IN MEDIA: Gordon M. Hahn’s Interview for Azeri Today on Russian-American Relations

Gordon M. Hahn’s interview to Azeri Today on US-Russian relations can be found in Russian at the following link: https://azeri.today/articles/6273

Bahram Batyiev: Why is the relationship between Moscow and Washington deteriorating, (despite) Moscow’s expectations of Trump’s election. Are Russian-American relations so profound that they do not depend on who heads the US administration?

GORDON HAHN: The relationship is plagued and being continuously undermined by the security dilemma created by NATO’s persistent expansion east to Russia’s western border. That expansion diminishes the robustness of of Russia’s security posture or, as the Soviets used to call it, the ‘correlation of forces’, between the West and Russia, making Russia increasingly vulnerable in the event of any potential military confrontation with the West. In addition to the economic losses created by the deprivation of weapons markets in eastern Europe, Moscow’s depleted military position resulting from NATO expansion weakens Russia’s political position which further weakens her economic positions all else remaining equal. Until Russia can force the West to recognize its great power status in western Eurasia at least (China may undermine Russia’s status in eastern Eurasia, specifically in Central Asia) or the West comes to recognize this on its own, tensions will continue to mount between Russia and the NATO countries. Ukraine’s proxy war is a key flashpoint but Moldova-Transdneistr and even someday Belarus — not to mention, of course, the war in Syria — could push tensions to the level of direct military conflict.

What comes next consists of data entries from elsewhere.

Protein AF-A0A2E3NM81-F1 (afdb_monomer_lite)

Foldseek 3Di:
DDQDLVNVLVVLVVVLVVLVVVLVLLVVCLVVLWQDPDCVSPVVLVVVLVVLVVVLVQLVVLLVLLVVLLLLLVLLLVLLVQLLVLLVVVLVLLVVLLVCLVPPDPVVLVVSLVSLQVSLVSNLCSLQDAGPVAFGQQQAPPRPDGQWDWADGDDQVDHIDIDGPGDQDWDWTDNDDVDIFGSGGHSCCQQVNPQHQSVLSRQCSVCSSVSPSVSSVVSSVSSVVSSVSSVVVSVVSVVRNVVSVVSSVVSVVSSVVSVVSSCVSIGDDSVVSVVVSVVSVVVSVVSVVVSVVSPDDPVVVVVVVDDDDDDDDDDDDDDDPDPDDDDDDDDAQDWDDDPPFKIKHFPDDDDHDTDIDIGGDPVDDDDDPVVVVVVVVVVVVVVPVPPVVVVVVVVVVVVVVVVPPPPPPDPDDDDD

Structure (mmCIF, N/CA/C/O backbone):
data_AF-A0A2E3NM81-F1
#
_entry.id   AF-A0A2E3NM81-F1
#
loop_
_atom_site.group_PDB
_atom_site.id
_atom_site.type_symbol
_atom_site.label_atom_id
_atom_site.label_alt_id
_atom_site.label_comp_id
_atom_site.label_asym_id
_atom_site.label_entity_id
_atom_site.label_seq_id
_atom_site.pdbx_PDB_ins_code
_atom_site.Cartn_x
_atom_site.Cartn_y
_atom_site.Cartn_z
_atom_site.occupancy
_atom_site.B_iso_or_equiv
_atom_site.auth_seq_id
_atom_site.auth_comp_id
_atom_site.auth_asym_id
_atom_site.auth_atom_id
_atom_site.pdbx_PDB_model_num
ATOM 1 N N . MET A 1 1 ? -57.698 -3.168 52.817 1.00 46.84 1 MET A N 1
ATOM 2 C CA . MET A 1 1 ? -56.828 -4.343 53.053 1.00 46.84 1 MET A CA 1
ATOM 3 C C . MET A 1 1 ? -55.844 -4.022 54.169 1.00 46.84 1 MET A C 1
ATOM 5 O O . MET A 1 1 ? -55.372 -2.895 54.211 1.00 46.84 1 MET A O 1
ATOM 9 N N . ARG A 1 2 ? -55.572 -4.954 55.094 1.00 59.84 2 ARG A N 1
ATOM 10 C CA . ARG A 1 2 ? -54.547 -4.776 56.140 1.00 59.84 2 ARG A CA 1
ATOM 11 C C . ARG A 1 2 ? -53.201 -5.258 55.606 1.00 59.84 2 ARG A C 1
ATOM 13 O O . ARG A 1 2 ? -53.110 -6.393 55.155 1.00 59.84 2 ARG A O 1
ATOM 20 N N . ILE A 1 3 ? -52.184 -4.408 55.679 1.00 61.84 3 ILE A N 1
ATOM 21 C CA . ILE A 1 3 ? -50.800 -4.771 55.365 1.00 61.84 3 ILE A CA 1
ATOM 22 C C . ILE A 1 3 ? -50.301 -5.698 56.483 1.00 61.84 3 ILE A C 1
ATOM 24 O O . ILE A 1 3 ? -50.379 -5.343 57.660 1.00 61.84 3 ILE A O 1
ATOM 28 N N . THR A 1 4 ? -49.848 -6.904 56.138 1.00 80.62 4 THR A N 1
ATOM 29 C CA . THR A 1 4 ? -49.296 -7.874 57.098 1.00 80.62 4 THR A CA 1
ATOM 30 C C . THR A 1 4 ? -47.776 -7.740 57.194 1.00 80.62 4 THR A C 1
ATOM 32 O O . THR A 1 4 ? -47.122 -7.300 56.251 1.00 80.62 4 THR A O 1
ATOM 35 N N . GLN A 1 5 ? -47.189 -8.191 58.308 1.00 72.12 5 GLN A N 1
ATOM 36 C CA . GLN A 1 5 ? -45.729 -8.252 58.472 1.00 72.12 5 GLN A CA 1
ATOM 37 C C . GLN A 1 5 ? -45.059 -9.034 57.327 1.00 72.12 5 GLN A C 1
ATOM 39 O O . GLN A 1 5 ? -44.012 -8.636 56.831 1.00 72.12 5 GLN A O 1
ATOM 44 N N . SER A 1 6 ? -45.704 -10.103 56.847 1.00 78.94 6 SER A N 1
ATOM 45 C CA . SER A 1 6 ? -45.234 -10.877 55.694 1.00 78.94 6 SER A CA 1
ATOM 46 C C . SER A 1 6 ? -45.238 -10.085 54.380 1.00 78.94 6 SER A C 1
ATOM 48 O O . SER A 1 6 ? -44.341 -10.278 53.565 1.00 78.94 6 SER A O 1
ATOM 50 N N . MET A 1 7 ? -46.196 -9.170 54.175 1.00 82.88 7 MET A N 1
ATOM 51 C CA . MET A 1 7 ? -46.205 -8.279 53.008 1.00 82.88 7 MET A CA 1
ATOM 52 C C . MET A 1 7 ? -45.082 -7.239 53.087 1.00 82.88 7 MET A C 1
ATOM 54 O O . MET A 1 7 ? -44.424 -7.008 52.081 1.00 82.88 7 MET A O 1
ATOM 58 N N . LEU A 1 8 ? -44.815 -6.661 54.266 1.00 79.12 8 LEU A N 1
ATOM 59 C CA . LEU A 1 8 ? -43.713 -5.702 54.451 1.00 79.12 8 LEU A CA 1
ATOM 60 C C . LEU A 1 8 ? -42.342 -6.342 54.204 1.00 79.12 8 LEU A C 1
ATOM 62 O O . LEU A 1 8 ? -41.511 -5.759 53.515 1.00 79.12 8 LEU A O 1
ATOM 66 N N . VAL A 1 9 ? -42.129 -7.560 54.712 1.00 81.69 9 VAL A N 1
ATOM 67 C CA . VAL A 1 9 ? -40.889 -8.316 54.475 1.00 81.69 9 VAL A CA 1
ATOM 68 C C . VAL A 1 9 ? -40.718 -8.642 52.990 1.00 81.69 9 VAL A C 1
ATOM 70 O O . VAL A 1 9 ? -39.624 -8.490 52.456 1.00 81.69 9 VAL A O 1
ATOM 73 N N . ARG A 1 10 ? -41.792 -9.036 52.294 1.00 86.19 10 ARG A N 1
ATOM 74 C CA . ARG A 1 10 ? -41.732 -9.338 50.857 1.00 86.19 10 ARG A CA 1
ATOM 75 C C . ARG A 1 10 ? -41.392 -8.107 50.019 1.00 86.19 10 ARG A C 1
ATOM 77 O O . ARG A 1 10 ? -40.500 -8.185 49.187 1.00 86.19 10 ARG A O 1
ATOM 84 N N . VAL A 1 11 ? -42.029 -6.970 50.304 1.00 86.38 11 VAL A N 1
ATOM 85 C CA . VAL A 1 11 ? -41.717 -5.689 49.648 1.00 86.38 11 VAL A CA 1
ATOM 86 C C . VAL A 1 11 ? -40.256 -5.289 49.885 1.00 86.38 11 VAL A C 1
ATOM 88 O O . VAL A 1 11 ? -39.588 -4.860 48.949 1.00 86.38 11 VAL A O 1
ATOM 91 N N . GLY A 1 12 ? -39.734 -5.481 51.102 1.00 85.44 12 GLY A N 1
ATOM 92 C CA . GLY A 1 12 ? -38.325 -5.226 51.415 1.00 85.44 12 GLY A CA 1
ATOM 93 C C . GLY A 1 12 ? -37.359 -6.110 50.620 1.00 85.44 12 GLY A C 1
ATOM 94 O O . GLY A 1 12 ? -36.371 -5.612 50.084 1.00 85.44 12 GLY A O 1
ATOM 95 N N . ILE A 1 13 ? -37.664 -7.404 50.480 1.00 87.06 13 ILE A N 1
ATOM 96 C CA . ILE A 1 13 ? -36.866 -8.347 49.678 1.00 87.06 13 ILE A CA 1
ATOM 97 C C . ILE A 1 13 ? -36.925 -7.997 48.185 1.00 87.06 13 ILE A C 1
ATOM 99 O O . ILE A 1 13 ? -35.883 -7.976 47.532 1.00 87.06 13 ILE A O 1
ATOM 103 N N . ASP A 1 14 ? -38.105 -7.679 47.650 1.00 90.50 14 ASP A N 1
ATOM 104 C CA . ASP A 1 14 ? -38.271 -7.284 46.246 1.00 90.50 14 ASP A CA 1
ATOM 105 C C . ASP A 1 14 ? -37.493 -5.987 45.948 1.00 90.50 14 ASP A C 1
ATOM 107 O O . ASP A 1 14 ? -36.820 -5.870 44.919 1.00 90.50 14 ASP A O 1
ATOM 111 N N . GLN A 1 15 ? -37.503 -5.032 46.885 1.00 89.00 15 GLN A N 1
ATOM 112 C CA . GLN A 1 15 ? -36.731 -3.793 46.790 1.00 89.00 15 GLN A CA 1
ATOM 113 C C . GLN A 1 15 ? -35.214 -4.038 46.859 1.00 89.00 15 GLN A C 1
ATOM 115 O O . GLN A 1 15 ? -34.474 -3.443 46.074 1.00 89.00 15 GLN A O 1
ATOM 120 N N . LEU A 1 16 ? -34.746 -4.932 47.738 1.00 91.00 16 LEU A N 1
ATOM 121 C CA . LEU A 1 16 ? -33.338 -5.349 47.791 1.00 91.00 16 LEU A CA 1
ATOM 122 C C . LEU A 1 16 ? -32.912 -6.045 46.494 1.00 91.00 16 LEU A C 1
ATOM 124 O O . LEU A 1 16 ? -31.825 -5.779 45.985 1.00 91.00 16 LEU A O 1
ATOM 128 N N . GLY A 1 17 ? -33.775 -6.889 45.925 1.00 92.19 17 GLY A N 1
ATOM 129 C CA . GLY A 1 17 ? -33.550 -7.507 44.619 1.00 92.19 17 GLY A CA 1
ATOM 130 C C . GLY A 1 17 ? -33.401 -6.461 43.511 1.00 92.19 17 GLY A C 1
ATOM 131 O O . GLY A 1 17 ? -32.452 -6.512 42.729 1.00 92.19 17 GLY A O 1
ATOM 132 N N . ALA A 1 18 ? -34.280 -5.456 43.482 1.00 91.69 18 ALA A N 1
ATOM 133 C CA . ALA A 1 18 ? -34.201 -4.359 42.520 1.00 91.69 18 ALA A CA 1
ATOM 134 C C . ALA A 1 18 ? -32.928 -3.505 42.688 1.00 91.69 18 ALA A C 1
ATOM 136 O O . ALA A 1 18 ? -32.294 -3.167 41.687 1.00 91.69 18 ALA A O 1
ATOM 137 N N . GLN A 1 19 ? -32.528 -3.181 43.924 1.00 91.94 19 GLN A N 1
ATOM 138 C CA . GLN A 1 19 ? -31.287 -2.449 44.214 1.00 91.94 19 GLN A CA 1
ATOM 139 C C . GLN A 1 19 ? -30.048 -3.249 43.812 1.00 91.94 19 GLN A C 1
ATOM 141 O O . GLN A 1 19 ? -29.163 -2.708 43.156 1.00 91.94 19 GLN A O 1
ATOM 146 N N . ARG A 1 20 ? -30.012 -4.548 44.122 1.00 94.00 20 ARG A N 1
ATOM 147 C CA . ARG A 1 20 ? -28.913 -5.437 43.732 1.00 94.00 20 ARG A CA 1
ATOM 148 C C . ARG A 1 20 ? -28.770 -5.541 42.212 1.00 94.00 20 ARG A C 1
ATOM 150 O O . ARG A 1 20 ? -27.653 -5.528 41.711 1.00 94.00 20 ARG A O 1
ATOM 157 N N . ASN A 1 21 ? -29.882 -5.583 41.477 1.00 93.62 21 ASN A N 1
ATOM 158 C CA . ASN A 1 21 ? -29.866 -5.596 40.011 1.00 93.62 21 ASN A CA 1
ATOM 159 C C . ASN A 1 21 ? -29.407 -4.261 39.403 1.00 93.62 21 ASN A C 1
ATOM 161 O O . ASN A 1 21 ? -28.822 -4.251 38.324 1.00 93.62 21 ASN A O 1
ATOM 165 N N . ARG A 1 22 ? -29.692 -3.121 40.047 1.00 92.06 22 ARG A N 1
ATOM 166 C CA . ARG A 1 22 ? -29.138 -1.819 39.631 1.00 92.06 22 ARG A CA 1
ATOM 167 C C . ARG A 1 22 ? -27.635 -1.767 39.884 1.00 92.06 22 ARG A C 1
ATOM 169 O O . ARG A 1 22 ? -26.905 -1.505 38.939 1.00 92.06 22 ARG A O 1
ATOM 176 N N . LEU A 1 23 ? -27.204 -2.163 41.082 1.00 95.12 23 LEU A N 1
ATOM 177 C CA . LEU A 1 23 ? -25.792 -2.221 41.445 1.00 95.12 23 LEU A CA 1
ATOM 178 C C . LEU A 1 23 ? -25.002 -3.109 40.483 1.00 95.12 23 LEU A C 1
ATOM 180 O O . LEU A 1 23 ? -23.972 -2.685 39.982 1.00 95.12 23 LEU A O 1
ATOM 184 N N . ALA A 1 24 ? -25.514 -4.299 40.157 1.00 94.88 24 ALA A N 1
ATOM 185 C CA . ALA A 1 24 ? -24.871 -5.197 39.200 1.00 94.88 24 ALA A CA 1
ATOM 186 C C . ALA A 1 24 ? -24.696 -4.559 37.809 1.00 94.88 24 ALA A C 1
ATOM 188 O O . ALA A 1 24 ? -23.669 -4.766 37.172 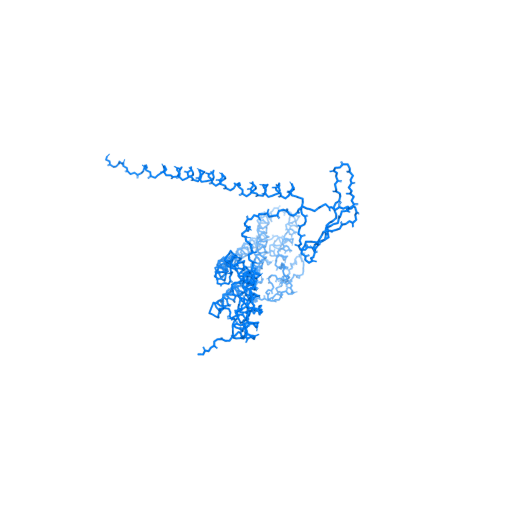1.00 94.88 24 ALA A O 1
ATOM 189 N N . ARG A 1 25 ? -25.667 -3.755 37.351 1.00 92.94 25 ARG A N 1
ATOM 190 C CA . ARG A 1 25 ? -25.564 -3.024 36.078 1.00 92.94 25 ARG A CA 1
ATOM 191 C C . ARG A 1 25 ? -24.547 -1.893 36.140 1.00 92.94 25 ARG A C 1
ATOM 193 O O . ARG A 1 25 ? -23.730 -1.783 35.241 1.00 92.94 25 ARG A O 1
ATOM 200 N N . THR A 1 26 ? -24.559 -1.077 37.192 1.00 94.12 26 THR A N 1
ATOM 201 C CA . THR A 1 26 ? -23.576 0.007 37.341 1.00 94.12 26 THR A CA 1
ATOM 202 C C . THR A 1 26 ? -22.163 -0.549 37.549 1.00 94.12 26 THR A C 1
ATOM 204 O O . THR A 1 26 ? -21.212 0.004 37.014 1.00 94.12 26 THR A O 1
ATOM 207 N N . GLN A 1 27 ? -22.015 -1.690 38.229 1.00 94.44 27 GLN A N 1
ATOM 208 C CA . GLN A 1 27 ? -20.752 -2.435 38.304 1.00 94.44 27 GLN A CA 1
ATOM 209 C C . GLN A 1 27 ? -20.296 -2.934 36.929 1.00 94.44 27 GLN A C 1
ATOM 211 O O . GLN A 1 27 ? -19.116 -2.837 36.611 1.00 94.44 27 GLN A O 1
ATOM 216 N N . GLU A 1 28 ? -21.211 -3.441 36.101 1.00 94.50 28 GLU A N 1
ATOM 217 C CA . GLU A 1 28 ? -20.903 -3.845 34.726 1.00 94.50 28 GLU A CA 1
ATOM 218 C C . GLU A 1 28 ? -20.465 -2.650 33.868 1.00 94.50 28 GLU A C 1
ATOM 220 O O . GLU A 1 28 ? -19.442 -2.742 33.193 1.00 94.50 28 GLU A O 1
ATOM 225 N N . MET A 1 29 ? -21.164 -1.512 33.942 1.00 94.12 29 MET A N 1
ATOM 226 C CA . MET A 1 29 ? -20.760 -0.270 33.262 1.00 94.12 29 MET A CA 1
ATOM 227 C C . MET A 1 29 ? -19.393 0.220 33.755 1.00 94.12 29 MET A C 1
ATOM 229 O O . MET A 1 29 ? -18.547 0.585 32.948 1.00 94.12 29 MET A O 1
ATOM 233 N N . ALA A 1 30 ? -19.132 0.160 35.065 1.00 94.50 30 ALA A N 1
ATOM 234 C CA . ALA A 1 30 ? -17.849 0.551 35.651 1.00 94.50 30 ALA A CA 1
ATOM 235 C C . ALA A 1 30 ? -16.696 -0.377 35.234 1.00 94.50 30 ALA A C 1
ATOM 237 O O . ALA A 1 30 ? -15.555 0.066 35.133 1.00 94.50 30 ALA A O 1
ATOM 238 N N . ALA A 1 31 ? -16.982 -1.663 35.017 1.00 94.62 31 ALA A N 1
ATOM 239 C CA . ALA A 1 31 ? -15.991 -2.652 34.604 1.00 94.62 31 ALA A CA 1
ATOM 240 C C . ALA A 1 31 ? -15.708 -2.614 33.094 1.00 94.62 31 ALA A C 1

Bahram Batyiev: What is the role of Russian and American media in forcing American-Russian relations?

GORDON HAHN: Clearly, both Russian and American media are key elements but they are means not a cause of the conflict. They function at the behest of government organs – in the case of Russia directly, in the case of the US indirectly. Strategic communications in the service of state policy and hybrid warfare and politics now encompasses large sectors of the information space and is part of a new kind of total politics encompassing media, culture, social sciences and the like through the worldwide net.

Bahram Batyiev: Is the threat of a military clash between the US / NATO and Russia great?

GORDON HAHN: I do not think that the threat of a US/NATO-Russian war is great yet, but it is growing, significant, and approaching a dangerous level both in Ukraine and Syria.

Bahram Batyiev: Many experts suggest that Russia has no reason to fear a threat from NATO, since the real danger to Russia comes from China in the east and from jihadists in the south. Do you agree with this opinion?

GORDON HAHN: I do not. China has no designs on Russian territory whatsoever and is doing nothing to weaken Russia’s security posture along its borders or its political and economic influence abroad. To the contrary, Russia and China have gone to great lengths to resolve their mutual security and territorial issues and work closely in a number of military-political and economic blocs of their own making to expand their bilateral and unilateral relations and thus enhance their economic and political power jointly.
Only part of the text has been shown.